Wolf: Your lyrics were always quite original and provocative. Without vocals, will you miss this outlet for your thoughts? Or is there a chance that you will be incorporating more vocals again on future releases?

Eric: There could very well be future vocals, on whatever projects I am doing. The lyrics were my favorite part of composing, and I do miss that. It's possible, even without lyrics, however, to paint a picture which fits the index or skylash scheme as long as I remain true to the creativity within the aspects of the sound. It's more difficult, but is also rewarding in a different way.

Wolf: Forgive me if this is a gap in my knowledge, but I've never heard any Index remixes of other artists (or vice versa). Are you morally opposed to remixing someone else's work or is there a different reason for this? And what is your opinion on the ever-popular remix trend?

Eric: I have done a remix for Stromkern. I was happy with the direction of the remix, but the time ran out and basically what people hear on that is an incomplete idea. It sounded good enough for me to be satisfied with it, but i wanted it to be more.

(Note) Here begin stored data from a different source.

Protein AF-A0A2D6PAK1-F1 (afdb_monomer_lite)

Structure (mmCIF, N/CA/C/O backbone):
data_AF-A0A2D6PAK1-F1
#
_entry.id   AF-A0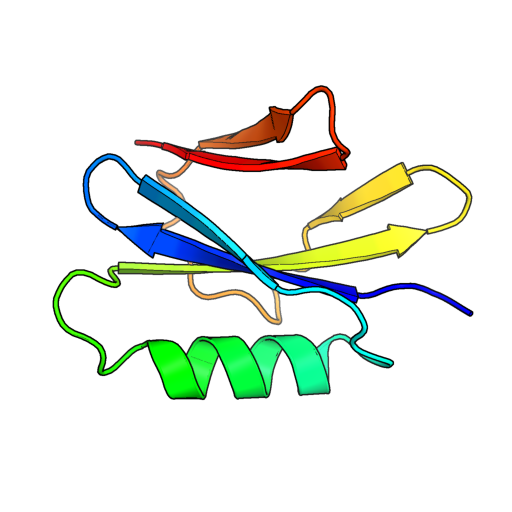A2D6PAK1-F1
#
loop_
_atom_site.group_PDB
_atom_site.id
_atom_site.type_symbol
_atom_site.label_atom_id
_atom_site.label_alt_id
_atom_site.label_comp_id
_atom_site.l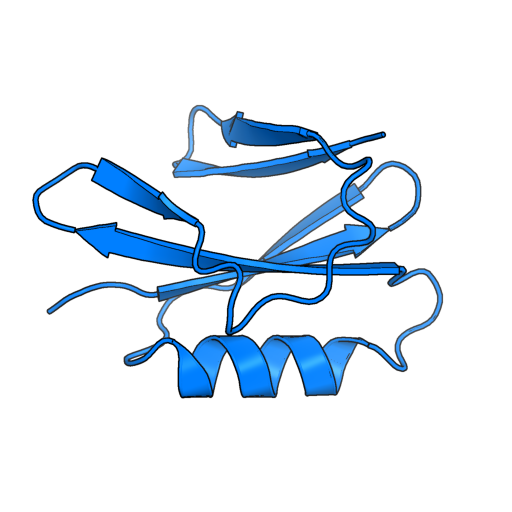abel_asym_id
_atom_site.label_entity_id
_atom_site.label_seq_id
_atom_site.pdbx_PDB_ins_code
_atom_site.Cartn_x
_atom_site.Cartn_y
_atom_site.Cartn_z
_atom_site.occupancy
_atom_site.B_iso_or_equiv
_atom_site.auth_seq_id
_atom_site.auth_comp_id
_atom_site.auth_asym_id
_atom_site.auth_atom_id
_atom_site.pdbx_PDB_model_num
ATOM 1 N N . MET A 1 1 ? 17.523 5.544 -9.327 1.00 58.91 1 MET A N 1
ATOM 2 C CA . MET A 1 1 ? 16.543 4.469 -9.597 1.00 58.91 1 MET A CA 1
ATOM 3 C C . MET A 1 1 ? 15.295 4.803 -8.806 1.00 58.91 1 MET A C 1
ATOM 5 O O . MET A 1 1 ? 15.477 5.265 -7.686 1.00 58.91 1 MET A O 1
ATOM 9 N N . PRO A 1 2 ? 14.089 4.634 -9.368 1.00 74.12 2 PRO A N 1
ATOM 10 C CA . PRO A 1 2 ? 12.857 4.828 -8.610 1.00 74.12 2 PRO A CA 1
ATOM 11 C C . PRO A 1 2 ? 12.847 3.883 -7.405 1.00 74.12 2 PRO A C 1
ATOM 13 O O . PRO A 1 2 ? 13.112 2.687 -7.551 1.00 74.12 2 PRO A O 1
ATOM 16 N N . GLU A 1 3 ? 12.606 4.433 -6.219 1.00 88.94 3 GLU A N 1
ATOM 17 C CA . GLU A 1 3 ? 12.394 3.650 -5.005 1.00 88.94 3 GLU A CA 1
ATOM 18 C C . GLU A 1 3 ? 10.911 3.293 -4.913 1.00 88.94 3 GLU A C 1
ATOM 20 O O . GLU A 1 3 ? 10.043 4.146 -5.107 1.00 88.94 3 GLU A O 1
ATOM 25 N N . PHE A 1 4 ? 10.619 2.030 -4.610 1.00 94.50 4 PHE A N 1
ATOM 26 C CA . PHE A 1 4 ? 9.263 1.582 -4.325 1.00 94.50 4 PHE A CA 1
ATOM 27 C C . PHE A 1 4 ? 9.140 1.167 -2.866 1.00 94.50 4 PHE A C 1
ATOM 29 O O . PHE A 1 4 ? 10.062 0.605 -2.265 1.00 94.50 4 PHE A O 1
ATOM 36 N N . ILE A 1 5 ? 7.963 1.432 -2.321 1.00 95.31 5 ILE A N 1
ATOM 37 C CA . ILE A 1 5 ? 7.581 1.169 -0.944 1.00 95.31 5 ILE A CA 1
ATOM 38 C C . ILE A 1 5 ? 6.335 0.296 -0.933 1.00 95.31 5 ILE A C 1
ATOM 40 O O . ILE A 1 5 ? 5.446 0.467 -1.765 1.00 95.31 5 ILE A O 1
ATOM 44 N N . CYS A 1 6 ? 6.265 -0.602 0.044 1.00 96.69 6 CYS A N 1
ATOM 45 C CA . CYS A 1 6 ? 5.040 -1.287 0.430 1.00 96.69 6 CYS A CA 1
ATOM 46 C C . CYS A 1 6 ? 4.664 -0.844 1.846 1.00 96.69 6 CYS A C 1
ATOM 48 O O . CYS A 1 6 ? 5.371 -1.165 2.800 1.00 96.69 6 CYS A O 1
ATOM 50 N N . ALA A 1 7 ? 3.556 -0.125 1.990 1.00 96.56 7 ALA A N 1
ATOM 51 C CA . ALA A 1 7 ? 2.988 0.242 3.279 1.00 96.56 7 ALA A CA 1
ATOM 52 C C . ALA A 1 7 ? 1.798 -0.674 3.584 1.00 96.56 7 ALA A C 1
ATOM 54 O O . ALA A 1 7 ? 0.721 -0.477 3.032 1.00 96.56 7 ALA A O 1
ATOM 55 N N . TYR A 1 8 ? 1.988 -1.692 4.423 1.00 96.50 8 TYR A N 1
ATOM 56 C CA . TYR A 1 8 ? 0.905 -2.583 4.849 1.00 96.50 8 TYR A CA 1
ATOM 57 C C . TYR A 1 8 ? 0.387 -2.173 6.226 1.00 96.50 8 TYR A C 1
ATOM 59 O O . TYR A 1 8 ? 1.142 -1.665 7.059 1.00 96.50 8 TYR A O 1
ATOM 67 N N . PHE A 1 9 ? -0.911 -2.352 6.452 1.00 96.25 9 PHE A N 1
ATOM 68 C CA . PHE A 1 9 ? -1.593 -1.742 7.590 1.00 96.25 9 PHE A CA 1
ATOM 69 C C . PHE A 1 9 ? -2.623 -2.665 8.229 1.00 96.25 9 PHE A C 1
ATOM 71 O O . PHE A 1 9 ? -3.122 -3.608 7.611 1.00 96.25 9 PHE A O 1
ATOM 78 N N . GLY A 1 10 ? -2.942 -2.347 9.478 1.00 94.25 10 GLY A N 1
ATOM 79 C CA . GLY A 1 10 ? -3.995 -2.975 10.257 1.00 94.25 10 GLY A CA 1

I think remixing is fine but on the other hand there are so many projects out there that it's hard for the average fan to keep up and afford to buy all these cds. It was pretty fun to do, you know, you have people who trust you with their original material, so it was a a compliment to me to be able to do it.

Wolf: Another thing I'm not sure of is Index as a live show. Has this ever occurred in the past and/or do you have any such plans for the future?

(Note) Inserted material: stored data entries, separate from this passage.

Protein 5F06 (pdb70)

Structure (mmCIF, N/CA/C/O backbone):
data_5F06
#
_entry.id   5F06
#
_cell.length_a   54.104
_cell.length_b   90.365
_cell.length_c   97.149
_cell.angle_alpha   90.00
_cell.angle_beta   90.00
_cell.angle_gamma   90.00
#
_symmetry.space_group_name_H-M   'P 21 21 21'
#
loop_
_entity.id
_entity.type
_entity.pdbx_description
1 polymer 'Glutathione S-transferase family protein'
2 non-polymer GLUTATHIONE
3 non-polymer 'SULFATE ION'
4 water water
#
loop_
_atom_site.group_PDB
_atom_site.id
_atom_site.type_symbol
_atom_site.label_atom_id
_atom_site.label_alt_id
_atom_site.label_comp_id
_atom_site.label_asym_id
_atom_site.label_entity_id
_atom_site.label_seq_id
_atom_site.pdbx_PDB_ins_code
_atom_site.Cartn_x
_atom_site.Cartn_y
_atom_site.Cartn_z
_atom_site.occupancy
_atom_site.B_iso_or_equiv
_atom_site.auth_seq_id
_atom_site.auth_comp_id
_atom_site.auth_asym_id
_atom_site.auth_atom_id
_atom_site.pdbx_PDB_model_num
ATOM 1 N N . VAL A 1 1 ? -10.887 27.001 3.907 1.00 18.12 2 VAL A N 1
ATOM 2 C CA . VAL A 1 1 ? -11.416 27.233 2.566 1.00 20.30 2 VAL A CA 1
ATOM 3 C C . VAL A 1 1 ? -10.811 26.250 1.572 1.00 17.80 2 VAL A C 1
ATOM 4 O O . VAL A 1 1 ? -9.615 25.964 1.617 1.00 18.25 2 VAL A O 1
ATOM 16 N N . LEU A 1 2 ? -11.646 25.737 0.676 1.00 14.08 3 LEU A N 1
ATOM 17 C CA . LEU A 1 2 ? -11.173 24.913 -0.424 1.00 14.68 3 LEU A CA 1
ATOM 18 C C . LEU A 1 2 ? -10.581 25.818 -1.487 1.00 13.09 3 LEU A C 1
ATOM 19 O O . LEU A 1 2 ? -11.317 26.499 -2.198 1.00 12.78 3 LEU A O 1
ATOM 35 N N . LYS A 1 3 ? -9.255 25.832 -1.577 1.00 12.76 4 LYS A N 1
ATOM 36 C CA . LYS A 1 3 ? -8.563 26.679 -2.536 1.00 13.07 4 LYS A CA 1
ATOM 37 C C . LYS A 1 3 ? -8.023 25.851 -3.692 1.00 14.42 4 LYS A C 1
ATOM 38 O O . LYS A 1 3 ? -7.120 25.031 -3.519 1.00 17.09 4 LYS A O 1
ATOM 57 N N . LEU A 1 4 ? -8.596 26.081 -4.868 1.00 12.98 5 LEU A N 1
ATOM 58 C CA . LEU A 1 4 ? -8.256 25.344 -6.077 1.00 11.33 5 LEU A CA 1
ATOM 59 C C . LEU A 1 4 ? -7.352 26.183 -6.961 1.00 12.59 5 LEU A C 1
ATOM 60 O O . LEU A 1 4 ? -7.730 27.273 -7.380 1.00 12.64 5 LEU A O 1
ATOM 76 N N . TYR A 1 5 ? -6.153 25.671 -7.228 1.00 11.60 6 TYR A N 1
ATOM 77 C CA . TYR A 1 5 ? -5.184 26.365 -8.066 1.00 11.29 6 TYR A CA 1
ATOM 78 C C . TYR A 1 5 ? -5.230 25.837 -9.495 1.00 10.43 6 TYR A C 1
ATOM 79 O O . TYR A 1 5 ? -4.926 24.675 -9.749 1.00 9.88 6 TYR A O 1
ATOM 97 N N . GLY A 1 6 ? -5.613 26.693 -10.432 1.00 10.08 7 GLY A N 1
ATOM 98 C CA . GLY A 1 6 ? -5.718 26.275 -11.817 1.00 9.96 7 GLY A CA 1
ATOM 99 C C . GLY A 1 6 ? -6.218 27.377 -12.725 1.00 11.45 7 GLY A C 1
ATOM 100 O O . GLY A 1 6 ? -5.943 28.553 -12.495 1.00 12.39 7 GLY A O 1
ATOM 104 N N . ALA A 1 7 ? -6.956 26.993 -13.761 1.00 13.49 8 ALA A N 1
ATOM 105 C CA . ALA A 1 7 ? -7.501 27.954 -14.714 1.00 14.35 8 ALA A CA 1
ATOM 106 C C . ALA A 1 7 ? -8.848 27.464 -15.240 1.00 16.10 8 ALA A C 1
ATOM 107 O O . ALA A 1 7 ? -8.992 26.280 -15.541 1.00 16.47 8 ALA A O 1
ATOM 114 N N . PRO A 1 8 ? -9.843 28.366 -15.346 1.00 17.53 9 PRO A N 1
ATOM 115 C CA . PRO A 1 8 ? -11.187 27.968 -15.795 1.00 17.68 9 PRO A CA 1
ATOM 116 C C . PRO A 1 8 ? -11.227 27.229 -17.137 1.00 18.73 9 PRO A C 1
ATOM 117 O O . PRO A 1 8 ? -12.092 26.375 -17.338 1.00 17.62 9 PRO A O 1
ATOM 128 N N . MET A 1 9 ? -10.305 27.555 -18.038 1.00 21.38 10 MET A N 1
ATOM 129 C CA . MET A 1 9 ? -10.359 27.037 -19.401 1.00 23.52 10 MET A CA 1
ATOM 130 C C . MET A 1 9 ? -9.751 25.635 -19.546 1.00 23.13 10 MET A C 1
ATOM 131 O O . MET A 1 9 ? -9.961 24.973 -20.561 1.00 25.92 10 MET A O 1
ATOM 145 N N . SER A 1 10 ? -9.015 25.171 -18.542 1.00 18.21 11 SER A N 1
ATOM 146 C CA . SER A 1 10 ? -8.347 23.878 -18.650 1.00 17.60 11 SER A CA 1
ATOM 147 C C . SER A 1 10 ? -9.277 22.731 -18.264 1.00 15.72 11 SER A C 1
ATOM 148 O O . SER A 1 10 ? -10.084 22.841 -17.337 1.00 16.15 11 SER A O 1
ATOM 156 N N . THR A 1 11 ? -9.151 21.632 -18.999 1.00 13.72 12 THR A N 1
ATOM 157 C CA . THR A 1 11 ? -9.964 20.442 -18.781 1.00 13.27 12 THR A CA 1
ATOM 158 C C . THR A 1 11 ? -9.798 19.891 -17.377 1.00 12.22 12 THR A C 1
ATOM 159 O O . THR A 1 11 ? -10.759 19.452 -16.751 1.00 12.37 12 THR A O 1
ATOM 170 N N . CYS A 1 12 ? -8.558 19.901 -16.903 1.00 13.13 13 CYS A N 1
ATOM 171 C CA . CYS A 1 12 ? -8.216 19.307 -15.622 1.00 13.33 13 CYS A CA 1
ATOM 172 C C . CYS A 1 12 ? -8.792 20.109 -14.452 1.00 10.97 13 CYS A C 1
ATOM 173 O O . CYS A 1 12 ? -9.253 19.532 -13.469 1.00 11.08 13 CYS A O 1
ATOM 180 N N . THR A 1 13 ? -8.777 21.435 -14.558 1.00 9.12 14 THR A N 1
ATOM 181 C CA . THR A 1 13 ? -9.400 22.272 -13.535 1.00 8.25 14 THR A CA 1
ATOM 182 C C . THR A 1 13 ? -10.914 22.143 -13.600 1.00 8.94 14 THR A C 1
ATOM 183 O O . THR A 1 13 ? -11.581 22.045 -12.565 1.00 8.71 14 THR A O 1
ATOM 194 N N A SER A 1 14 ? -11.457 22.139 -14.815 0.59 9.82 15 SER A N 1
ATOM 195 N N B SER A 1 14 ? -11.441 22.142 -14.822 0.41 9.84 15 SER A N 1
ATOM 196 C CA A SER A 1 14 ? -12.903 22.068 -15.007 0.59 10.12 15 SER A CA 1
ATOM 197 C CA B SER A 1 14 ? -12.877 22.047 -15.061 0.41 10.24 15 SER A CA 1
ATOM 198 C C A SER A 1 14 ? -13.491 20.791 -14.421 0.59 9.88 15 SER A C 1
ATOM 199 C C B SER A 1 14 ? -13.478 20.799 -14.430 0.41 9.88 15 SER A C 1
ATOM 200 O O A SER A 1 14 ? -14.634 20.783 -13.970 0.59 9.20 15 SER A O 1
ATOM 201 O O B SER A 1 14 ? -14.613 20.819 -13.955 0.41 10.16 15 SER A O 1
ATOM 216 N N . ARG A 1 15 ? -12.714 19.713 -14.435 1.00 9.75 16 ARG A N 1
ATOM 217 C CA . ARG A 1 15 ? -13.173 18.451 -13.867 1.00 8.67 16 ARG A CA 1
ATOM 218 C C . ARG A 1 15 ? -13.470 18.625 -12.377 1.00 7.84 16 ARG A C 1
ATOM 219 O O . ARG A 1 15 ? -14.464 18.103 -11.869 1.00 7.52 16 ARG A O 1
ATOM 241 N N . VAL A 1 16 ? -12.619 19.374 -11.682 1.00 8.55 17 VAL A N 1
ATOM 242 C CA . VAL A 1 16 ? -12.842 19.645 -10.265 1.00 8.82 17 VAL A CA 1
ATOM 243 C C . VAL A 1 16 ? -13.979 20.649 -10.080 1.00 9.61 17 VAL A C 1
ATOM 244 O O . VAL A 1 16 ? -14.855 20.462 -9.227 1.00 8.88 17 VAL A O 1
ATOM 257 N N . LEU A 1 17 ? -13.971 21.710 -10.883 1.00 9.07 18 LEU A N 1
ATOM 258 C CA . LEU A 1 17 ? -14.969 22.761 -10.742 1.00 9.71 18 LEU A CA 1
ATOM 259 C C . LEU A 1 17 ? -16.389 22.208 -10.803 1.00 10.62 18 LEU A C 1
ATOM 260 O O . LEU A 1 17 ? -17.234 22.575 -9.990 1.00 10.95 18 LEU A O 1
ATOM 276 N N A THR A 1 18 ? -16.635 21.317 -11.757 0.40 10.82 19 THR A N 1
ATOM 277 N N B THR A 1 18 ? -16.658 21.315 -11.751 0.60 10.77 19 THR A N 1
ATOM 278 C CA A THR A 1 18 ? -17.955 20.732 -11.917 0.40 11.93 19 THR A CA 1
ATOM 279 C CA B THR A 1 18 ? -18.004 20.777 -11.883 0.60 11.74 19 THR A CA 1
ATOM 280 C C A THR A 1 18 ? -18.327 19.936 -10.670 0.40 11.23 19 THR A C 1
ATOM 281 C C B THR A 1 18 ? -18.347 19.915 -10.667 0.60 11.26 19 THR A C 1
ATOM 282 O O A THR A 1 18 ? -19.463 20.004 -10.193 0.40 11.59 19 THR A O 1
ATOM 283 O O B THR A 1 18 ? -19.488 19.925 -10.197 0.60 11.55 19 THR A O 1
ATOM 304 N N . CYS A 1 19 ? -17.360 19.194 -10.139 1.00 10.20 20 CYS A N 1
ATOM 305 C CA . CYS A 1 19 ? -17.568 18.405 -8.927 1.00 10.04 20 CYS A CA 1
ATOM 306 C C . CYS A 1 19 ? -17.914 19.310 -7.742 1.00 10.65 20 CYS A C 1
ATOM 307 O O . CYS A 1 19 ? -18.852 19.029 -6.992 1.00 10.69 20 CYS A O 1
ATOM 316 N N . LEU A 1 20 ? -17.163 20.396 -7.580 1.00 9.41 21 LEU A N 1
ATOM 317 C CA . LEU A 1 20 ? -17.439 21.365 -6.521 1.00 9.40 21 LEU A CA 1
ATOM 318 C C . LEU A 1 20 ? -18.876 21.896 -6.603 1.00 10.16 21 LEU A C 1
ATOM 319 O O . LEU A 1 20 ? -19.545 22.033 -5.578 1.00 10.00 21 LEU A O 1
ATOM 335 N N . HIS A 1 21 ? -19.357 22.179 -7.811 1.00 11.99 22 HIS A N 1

Eric: We used to play way back when, but my projects are more about the composition than the live element. To be honest, I didn't have a great time playing live in the first place, even though it was my idea (ha ha). I'm just not into the rock-star mode, like i said before. We had some really good shows but we've had a bad show, as well, and I just didn't feel like I was in my element. Alltogether, it would be fun to do some tours but the simple fact is that I have different priorities and time is precious.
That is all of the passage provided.